Interest income and others
Misconception 8:
- Interest I earn on my savings account balance is exempt from income tax.After the removal of Section 80L of the Income Tax Act, interest income from any source including savings account balance, is subject to income tax. What you may be referring to is the rule around tax deducted at source for the interest payments you receive on your savings account. As per existing rules, as long as the combined interest income that you earn, on any savings accounts or fixed deposits, at a single bank branch, is less than Rs.10,000 there will be no tax deducted at source.
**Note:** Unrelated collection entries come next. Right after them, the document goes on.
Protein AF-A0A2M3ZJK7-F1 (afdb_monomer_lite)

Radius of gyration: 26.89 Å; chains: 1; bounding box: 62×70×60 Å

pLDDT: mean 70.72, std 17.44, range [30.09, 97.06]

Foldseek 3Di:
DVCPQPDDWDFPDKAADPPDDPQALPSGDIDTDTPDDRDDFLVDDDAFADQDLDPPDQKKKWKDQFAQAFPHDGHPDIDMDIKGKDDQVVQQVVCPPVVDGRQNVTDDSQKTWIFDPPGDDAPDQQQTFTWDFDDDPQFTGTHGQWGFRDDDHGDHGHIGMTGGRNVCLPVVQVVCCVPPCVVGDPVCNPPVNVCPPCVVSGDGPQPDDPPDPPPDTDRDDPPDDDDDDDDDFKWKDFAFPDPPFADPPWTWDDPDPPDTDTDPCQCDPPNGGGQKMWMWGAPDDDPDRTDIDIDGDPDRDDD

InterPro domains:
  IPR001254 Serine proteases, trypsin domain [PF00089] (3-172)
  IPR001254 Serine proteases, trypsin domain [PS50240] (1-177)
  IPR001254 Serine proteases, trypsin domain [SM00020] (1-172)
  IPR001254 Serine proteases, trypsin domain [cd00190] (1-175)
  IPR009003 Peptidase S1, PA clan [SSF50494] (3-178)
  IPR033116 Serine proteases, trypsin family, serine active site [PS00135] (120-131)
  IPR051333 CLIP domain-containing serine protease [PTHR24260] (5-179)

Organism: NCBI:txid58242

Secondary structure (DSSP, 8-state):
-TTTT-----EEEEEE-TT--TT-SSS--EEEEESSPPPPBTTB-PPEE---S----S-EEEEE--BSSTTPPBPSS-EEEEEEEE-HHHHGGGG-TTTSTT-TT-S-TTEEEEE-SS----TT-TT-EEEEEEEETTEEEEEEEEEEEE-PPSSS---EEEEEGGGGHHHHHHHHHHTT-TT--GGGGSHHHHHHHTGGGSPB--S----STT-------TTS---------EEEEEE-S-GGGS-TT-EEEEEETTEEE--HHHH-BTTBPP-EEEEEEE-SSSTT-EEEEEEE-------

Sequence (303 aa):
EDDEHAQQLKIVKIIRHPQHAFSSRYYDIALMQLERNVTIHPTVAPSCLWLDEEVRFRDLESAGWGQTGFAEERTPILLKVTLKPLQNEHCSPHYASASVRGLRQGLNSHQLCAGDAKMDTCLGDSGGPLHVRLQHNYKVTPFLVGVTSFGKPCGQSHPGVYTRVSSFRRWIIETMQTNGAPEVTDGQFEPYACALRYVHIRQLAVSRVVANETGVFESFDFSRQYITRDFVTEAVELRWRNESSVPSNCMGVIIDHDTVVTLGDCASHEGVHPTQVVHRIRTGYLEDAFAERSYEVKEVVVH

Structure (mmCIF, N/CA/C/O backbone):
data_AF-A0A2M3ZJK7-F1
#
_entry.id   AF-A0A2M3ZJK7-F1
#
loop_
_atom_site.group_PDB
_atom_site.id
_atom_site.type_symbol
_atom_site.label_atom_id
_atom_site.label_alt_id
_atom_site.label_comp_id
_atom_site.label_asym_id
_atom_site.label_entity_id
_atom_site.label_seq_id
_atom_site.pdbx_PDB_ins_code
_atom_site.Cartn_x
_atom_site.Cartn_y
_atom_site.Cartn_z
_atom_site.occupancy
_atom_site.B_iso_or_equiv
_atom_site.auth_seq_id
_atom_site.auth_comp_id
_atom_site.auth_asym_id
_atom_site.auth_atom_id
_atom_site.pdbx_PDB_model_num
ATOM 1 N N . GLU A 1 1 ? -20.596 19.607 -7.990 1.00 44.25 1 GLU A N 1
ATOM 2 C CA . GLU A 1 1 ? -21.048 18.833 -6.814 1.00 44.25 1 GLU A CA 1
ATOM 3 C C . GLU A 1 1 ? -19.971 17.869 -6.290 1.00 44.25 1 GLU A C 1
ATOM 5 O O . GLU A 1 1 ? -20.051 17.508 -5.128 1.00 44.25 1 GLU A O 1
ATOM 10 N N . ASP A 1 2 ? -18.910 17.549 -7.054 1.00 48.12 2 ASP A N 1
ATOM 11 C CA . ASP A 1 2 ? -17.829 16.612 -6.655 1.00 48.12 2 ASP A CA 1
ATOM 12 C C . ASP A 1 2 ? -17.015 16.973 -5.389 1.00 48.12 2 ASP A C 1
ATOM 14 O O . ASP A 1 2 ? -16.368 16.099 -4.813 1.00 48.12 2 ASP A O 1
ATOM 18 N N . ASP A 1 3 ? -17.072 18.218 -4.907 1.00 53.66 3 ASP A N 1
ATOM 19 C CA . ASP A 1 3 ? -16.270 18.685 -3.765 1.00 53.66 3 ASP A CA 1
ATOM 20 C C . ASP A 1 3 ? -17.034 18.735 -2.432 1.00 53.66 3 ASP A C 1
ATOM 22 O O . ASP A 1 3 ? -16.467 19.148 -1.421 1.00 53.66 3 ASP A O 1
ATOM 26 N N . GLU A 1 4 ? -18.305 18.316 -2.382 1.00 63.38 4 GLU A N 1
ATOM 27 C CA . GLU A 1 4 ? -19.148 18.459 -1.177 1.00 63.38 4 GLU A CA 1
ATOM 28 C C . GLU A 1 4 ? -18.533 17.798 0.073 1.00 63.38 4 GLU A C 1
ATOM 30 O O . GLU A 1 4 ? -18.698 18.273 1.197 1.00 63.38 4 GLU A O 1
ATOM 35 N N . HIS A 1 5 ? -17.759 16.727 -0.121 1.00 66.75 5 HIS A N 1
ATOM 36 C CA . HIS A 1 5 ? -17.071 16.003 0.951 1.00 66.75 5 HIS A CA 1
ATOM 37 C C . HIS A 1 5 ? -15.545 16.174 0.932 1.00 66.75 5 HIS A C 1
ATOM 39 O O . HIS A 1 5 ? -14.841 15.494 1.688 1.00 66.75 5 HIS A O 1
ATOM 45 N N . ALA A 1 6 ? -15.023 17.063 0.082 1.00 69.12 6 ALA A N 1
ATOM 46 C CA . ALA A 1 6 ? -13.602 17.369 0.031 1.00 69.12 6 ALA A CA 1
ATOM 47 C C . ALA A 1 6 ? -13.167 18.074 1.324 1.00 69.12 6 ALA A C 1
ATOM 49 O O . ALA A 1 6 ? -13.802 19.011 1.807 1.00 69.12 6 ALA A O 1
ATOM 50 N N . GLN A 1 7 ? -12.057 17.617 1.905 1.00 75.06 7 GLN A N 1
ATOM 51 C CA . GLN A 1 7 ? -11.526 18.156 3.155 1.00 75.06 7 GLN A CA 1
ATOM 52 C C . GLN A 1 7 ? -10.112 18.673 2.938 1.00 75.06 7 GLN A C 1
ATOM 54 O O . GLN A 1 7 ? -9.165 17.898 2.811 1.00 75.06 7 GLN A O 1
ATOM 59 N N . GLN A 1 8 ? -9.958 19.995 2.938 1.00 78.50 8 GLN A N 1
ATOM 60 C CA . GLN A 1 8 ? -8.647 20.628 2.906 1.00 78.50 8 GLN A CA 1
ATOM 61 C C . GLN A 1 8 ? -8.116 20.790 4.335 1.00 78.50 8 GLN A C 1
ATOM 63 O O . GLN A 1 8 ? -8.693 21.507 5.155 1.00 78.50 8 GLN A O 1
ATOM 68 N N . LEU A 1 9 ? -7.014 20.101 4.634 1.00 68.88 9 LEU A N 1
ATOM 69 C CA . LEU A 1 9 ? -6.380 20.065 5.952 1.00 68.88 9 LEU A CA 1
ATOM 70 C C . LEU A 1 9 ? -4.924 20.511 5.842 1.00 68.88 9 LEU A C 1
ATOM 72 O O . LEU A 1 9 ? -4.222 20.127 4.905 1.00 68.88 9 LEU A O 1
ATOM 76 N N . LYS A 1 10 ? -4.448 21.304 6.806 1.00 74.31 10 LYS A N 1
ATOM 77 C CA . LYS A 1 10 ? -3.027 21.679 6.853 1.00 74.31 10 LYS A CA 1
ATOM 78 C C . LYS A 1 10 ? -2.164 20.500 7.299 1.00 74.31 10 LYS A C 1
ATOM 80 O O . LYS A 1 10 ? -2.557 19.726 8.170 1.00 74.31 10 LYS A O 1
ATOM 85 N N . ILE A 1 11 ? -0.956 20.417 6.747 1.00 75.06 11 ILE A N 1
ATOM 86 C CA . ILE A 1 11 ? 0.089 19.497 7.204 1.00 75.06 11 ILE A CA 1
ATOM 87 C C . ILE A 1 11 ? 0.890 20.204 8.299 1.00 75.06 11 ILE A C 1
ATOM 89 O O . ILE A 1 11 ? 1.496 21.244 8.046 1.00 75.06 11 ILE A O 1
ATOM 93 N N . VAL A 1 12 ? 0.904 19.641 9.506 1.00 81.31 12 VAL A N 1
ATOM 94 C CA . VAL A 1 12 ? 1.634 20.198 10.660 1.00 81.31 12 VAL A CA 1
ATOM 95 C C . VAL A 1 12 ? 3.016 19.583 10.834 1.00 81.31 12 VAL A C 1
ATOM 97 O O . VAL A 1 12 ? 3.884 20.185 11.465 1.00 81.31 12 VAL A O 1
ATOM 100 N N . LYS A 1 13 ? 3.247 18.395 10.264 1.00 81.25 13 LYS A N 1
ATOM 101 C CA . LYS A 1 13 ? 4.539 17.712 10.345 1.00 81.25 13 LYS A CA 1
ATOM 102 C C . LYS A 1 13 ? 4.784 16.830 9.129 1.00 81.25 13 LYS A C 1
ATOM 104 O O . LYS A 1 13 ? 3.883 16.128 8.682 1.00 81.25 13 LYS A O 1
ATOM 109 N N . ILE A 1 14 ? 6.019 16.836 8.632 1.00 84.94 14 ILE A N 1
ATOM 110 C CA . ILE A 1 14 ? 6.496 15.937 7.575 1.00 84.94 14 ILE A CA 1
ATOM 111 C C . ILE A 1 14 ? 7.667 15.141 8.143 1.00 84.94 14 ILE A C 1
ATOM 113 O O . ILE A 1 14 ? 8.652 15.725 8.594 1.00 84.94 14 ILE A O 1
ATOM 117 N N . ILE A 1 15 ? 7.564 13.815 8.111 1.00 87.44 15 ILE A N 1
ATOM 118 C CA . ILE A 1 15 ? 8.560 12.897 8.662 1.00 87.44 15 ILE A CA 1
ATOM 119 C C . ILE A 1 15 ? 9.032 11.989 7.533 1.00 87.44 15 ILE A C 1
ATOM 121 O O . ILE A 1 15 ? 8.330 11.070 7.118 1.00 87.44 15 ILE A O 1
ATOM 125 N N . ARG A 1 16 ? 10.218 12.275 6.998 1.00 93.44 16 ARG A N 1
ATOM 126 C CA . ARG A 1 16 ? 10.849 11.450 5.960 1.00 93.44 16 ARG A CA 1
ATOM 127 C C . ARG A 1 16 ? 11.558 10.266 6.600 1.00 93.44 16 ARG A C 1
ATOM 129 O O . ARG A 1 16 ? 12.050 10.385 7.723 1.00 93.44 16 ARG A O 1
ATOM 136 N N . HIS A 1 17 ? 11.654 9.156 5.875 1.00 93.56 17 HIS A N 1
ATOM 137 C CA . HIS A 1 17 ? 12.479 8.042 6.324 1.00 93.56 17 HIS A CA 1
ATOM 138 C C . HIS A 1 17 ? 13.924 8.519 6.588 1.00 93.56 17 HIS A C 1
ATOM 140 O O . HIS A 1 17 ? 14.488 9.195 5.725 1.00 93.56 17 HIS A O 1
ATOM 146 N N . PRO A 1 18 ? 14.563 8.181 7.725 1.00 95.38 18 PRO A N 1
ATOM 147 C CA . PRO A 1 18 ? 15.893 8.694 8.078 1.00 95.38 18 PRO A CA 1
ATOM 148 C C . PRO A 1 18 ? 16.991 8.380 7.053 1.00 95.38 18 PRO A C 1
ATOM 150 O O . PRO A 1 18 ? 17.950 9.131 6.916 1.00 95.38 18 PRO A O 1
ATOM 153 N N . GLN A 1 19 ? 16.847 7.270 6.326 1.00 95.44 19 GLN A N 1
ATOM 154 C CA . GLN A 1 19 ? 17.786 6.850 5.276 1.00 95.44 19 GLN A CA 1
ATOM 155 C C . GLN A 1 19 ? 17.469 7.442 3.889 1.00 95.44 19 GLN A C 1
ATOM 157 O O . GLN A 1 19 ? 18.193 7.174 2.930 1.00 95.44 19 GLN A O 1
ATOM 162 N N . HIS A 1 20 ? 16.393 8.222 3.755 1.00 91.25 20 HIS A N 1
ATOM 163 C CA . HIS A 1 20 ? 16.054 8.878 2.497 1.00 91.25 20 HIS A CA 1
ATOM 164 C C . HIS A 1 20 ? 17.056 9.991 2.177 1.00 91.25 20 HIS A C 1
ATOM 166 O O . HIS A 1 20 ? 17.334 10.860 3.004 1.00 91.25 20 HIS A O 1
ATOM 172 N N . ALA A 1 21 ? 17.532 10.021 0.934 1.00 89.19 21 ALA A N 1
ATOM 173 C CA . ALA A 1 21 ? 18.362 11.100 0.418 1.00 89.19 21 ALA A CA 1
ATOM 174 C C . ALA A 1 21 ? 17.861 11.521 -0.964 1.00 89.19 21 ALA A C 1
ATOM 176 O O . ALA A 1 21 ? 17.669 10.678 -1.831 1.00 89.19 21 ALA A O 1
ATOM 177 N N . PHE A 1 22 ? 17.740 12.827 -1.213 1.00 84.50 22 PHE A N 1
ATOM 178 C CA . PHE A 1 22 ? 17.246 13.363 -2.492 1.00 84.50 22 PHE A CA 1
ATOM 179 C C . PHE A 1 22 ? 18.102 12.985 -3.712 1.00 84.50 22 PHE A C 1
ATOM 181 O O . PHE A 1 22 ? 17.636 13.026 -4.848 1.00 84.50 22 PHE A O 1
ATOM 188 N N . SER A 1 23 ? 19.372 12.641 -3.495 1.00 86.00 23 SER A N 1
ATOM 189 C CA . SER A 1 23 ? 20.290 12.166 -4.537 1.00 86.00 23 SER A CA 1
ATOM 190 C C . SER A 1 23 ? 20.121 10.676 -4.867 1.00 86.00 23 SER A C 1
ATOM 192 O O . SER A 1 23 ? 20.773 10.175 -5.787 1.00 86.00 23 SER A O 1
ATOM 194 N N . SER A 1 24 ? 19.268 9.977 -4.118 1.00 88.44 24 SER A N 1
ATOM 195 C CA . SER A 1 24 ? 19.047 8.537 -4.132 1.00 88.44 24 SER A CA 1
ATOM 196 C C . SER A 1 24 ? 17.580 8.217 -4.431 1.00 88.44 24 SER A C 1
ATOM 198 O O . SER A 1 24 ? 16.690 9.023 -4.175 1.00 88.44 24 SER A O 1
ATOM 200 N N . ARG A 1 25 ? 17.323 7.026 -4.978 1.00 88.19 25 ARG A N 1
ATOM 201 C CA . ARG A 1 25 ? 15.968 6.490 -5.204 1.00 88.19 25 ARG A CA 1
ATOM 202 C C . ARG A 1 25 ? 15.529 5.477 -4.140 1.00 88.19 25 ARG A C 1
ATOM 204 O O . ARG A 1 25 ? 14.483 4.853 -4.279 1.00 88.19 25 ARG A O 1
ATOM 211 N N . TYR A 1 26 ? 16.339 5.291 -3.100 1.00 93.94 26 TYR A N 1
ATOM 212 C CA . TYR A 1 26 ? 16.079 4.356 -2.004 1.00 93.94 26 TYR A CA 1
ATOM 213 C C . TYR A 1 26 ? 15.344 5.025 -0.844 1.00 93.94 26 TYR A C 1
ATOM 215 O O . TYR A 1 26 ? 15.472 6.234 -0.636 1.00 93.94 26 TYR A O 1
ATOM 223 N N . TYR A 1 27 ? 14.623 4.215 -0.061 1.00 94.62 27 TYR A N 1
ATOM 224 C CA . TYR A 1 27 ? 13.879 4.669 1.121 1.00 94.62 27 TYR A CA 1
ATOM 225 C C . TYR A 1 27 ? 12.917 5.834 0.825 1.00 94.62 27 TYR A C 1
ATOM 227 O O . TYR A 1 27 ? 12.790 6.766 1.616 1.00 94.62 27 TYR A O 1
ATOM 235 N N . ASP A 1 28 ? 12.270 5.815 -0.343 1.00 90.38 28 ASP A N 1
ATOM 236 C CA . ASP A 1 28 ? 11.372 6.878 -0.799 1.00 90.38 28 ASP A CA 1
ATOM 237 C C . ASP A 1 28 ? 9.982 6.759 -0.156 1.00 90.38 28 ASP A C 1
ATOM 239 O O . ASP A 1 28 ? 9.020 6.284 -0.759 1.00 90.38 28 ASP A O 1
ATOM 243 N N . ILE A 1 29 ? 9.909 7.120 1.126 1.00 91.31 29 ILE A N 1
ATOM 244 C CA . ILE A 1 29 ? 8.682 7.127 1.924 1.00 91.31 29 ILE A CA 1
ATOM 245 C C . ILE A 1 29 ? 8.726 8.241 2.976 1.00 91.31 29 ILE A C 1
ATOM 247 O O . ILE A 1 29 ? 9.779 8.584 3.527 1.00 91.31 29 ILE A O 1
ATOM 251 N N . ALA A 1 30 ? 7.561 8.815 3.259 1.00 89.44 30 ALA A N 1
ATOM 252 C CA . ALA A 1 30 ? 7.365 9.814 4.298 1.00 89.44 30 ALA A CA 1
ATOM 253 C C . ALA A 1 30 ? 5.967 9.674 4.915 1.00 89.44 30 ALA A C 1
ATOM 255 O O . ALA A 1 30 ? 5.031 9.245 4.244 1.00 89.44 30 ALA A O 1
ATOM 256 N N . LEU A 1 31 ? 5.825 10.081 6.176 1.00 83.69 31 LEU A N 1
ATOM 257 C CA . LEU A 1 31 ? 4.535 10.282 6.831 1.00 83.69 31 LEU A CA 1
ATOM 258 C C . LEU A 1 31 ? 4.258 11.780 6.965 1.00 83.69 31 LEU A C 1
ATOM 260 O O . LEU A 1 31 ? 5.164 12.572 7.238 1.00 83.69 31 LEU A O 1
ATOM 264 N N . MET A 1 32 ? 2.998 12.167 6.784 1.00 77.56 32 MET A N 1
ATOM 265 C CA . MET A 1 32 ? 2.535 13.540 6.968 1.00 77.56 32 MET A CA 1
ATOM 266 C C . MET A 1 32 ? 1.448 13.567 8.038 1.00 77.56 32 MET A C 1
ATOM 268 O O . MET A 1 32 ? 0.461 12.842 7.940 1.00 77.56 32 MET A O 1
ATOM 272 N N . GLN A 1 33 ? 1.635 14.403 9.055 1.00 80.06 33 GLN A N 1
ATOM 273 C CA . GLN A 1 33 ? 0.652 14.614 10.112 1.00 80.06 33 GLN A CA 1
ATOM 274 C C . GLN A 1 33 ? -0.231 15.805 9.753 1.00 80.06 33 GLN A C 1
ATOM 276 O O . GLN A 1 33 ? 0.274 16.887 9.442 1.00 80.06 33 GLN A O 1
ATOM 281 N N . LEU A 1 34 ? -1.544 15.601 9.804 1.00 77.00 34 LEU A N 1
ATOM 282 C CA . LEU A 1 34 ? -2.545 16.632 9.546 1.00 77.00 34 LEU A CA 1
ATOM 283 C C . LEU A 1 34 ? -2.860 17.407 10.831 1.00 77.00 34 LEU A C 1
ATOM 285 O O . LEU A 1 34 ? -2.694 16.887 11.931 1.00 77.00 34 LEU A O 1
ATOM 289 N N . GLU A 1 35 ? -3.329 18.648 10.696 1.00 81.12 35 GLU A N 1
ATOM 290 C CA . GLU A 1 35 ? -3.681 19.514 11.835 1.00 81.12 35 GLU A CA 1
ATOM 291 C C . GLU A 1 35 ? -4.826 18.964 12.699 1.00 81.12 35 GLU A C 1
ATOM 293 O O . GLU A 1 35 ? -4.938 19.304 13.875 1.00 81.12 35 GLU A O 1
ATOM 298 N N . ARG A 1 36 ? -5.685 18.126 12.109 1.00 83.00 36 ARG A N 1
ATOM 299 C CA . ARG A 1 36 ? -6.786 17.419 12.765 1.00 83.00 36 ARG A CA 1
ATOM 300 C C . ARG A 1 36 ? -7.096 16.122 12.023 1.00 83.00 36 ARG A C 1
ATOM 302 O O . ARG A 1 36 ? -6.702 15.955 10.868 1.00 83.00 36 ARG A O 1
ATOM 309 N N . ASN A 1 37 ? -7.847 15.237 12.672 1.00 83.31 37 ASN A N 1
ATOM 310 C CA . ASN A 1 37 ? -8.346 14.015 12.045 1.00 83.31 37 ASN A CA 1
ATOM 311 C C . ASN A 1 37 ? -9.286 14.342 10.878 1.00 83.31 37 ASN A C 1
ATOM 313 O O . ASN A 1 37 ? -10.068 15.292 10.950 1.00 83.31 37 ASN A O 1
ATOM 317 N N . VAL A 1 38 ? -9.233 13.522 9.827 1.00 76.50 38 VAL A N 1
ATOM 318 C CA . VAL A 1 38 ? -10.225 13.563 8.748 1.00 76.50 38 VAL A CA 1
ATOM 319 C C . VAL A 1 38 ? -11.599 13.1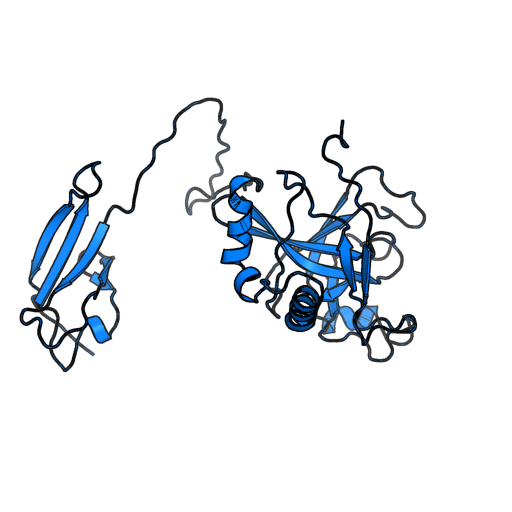86 9.296 1.00 76.50 38 VAL A C 1
ATOM 321 O O . VAL A 1 38 ? -11.738 12.240 10.075 1.00 76.50 38 VAL A O 1
ATOM 324 N N . THR A 1 39 ? -12.628 13.908 8.871 1.00 81.25 39 THR A N 1
ATOM 325 C CA . THR A 1 39 ? -14.012 13.507 9.094 1.00 81.25 39 THR A CA 1
ATOM 326 C C . THR A 1 39 ? -14.298 12.309 8.203 1.00 81.25 39 THR A C 1
ATOM 328 O O . THR A 1 39 ? -14.219 12.382 6.978 1.00 81.25 39 THR A O 1
ATOM 331 N N . ILE A 1 40 ? -14.581 11.179 8.833 1.00 79.19 40 ILE A N 1
ATOM 332 C CA . ILE A 1 40 ? -14.795 9.919 8.138 1.00 79.19 40 ILE A CA 1
ATOM 333 C C . ILE A 1 40 ? -16.134 9.950 7.385 1.00 79.19 40 ILE A C 1
ATOM 335 O O . ILE A 1 40 ? -17.155 10.350 7.939 1.00 79.19 40 ILE A O 1
ATOM 339 N N . HIS A 1 41 ? -16.123 9.502 6.131 1.00 74.19 41 HIS A N 1
ATOM 340 C CA . HIS A 1 41 ? -17.270 9.473 5.222 1.00 74.19 41 HIS A CA 1
ATOM 341 C C . HIS A 1 41 ? -17.157 8.256 4.280 1.00 74.19 41 HIS A C 1
ATOM 343 O O . HIS A 1 41 ? -16.043 7.779 4.054 1.00 74.19 41 HIS A O 1
ATOM 349 N N . PRO A 1 42 ? -18.240 7.743 3.663 1.00 71.19 42 PRO A N 1
ATOM 350 C CA . PRO A 1 42 ? -18.136 6.692 2.645 1.00 71.19 42 PRO A CA 1
ATOM 351 C C . PRO A 1 42 ? -17.158 6.986 1.494 1.00 71.19 42 PRO A C 1
ATOM 353 O O . PRO A 1 42 ? -16.577 6.058 0.935 1.00 71.19 42 PRO A O 1
ATOM 356 N N . THR A 1 43 ? -16.930 8.264 1.170 1.00 66.81 43 THR A N 1
ATOM 357 C CA . THR A 1 43 ? -15.927 8.709 0.179 1.00 66.81 43 THR A CA 1
ATOM 358 C C . THR A 1 43 ? -14.566 9.070 0.791 1.00 66.81 43 THR A C 1
ATOM 360 O O . THR A 1 43 ? -13.594 9.232 0.060 1.00 66.81 43 THR A O 1
ATOM 363 N N . VAL A 1 44 ? -14.468 9.167 2.124 1.00 67.19 44 VAL A N 1
ATOM 364 C CA . VAL A 1 44 ? -13.254 9.545 2.866 1.00 67.19 44 VAL A CA 1
ATOM 365 C C . VAL A 1 44 ? -13.032 8.561 4.014 1.00 67.19 44 VAL A C 1
ATOM 367 O O . VAL A 1 44 ? -13.524 8.739 5.128 1.00 67.19 44 VAL A O 1
ATOM 370 N N . ALA A 1 45 ? -12.269 7.503 3.748 1.00 75.94 45 ALA A N 1
ATOM 371 C CA . ALA A 1 45 ? -11.927 6.495 4.745 1.00 75.94 45 ALA A CA 1
ATOM 372 C C . ALA A 1 45 ? -10.465 6.040 4.579 1.00 75.94 45 ALA A C 1
ATOM 374 O O . ALA A 1 45 ? -10.063 5.741 3.450 1.00 75.94 45 ALA A O 1
ATOM 375 N N . PRO A 1 46 ? -9.678 5.930 5.669 1.00 84.12 46 PRO A N 1
ATOM 376 C CA . PRO A 1 46 ? -8.283 5.489 5.614 1.00 84.12 46 PRO A CA 1
ATOM 377 C C . PRO A 1 46 ? -8.116 4.166 4.864 1.00 84.12 46 PRO A C 1
ATOM 379 O O . PRO A 1 46 ? -8.975 3.298 4.967 1.00 84.12 46 PRO A O 1
ATOM 382 N N . SER A 1 47 ? -7.028 3.972 4.123 1.00 84.44 47 SER A N 1
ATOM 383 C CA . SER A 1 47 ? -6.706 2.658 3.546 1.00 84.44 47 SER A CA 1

If you want to better manage your cash flow and do not want tax to be deducted at source you could consider spreading your deposits across multiple bank branches, even if they are of the same banking company.
Misconception 9:
- I have to pay taxes on interest received from my fixed deposits only on maturity. Your tax liability on interest income from your fixed deposit is calculated on an accrual basis. Let’s say that you have made a fixed deposit for three years and have elected not to receive any regular interest payouts and instead have decided to receive a lump sum payout on maturity after three years. That does not mean that you are not liable to pay income tax annually on the interest that is credited to your fixed deposit account every year, even though you do not have access to that interest income.
Misconception 10:
- I received cash as a gift from a close friend. I do not have to pay any tax. You are right as long as the amount was less than Rs.50,000 during the financial year. The applicable rules for gift tax state that any cash gifts, without any upper limit, received from specified relatives are exempt from income tax. However, if you receive a cash gift from a friend, which exceeds Rs.50,000 in one financial year, you are liable to pay income tax on the excess amount. However, the good news is that cash gifts received during your marriage, of any amount, and from anyone are totally free from income tax.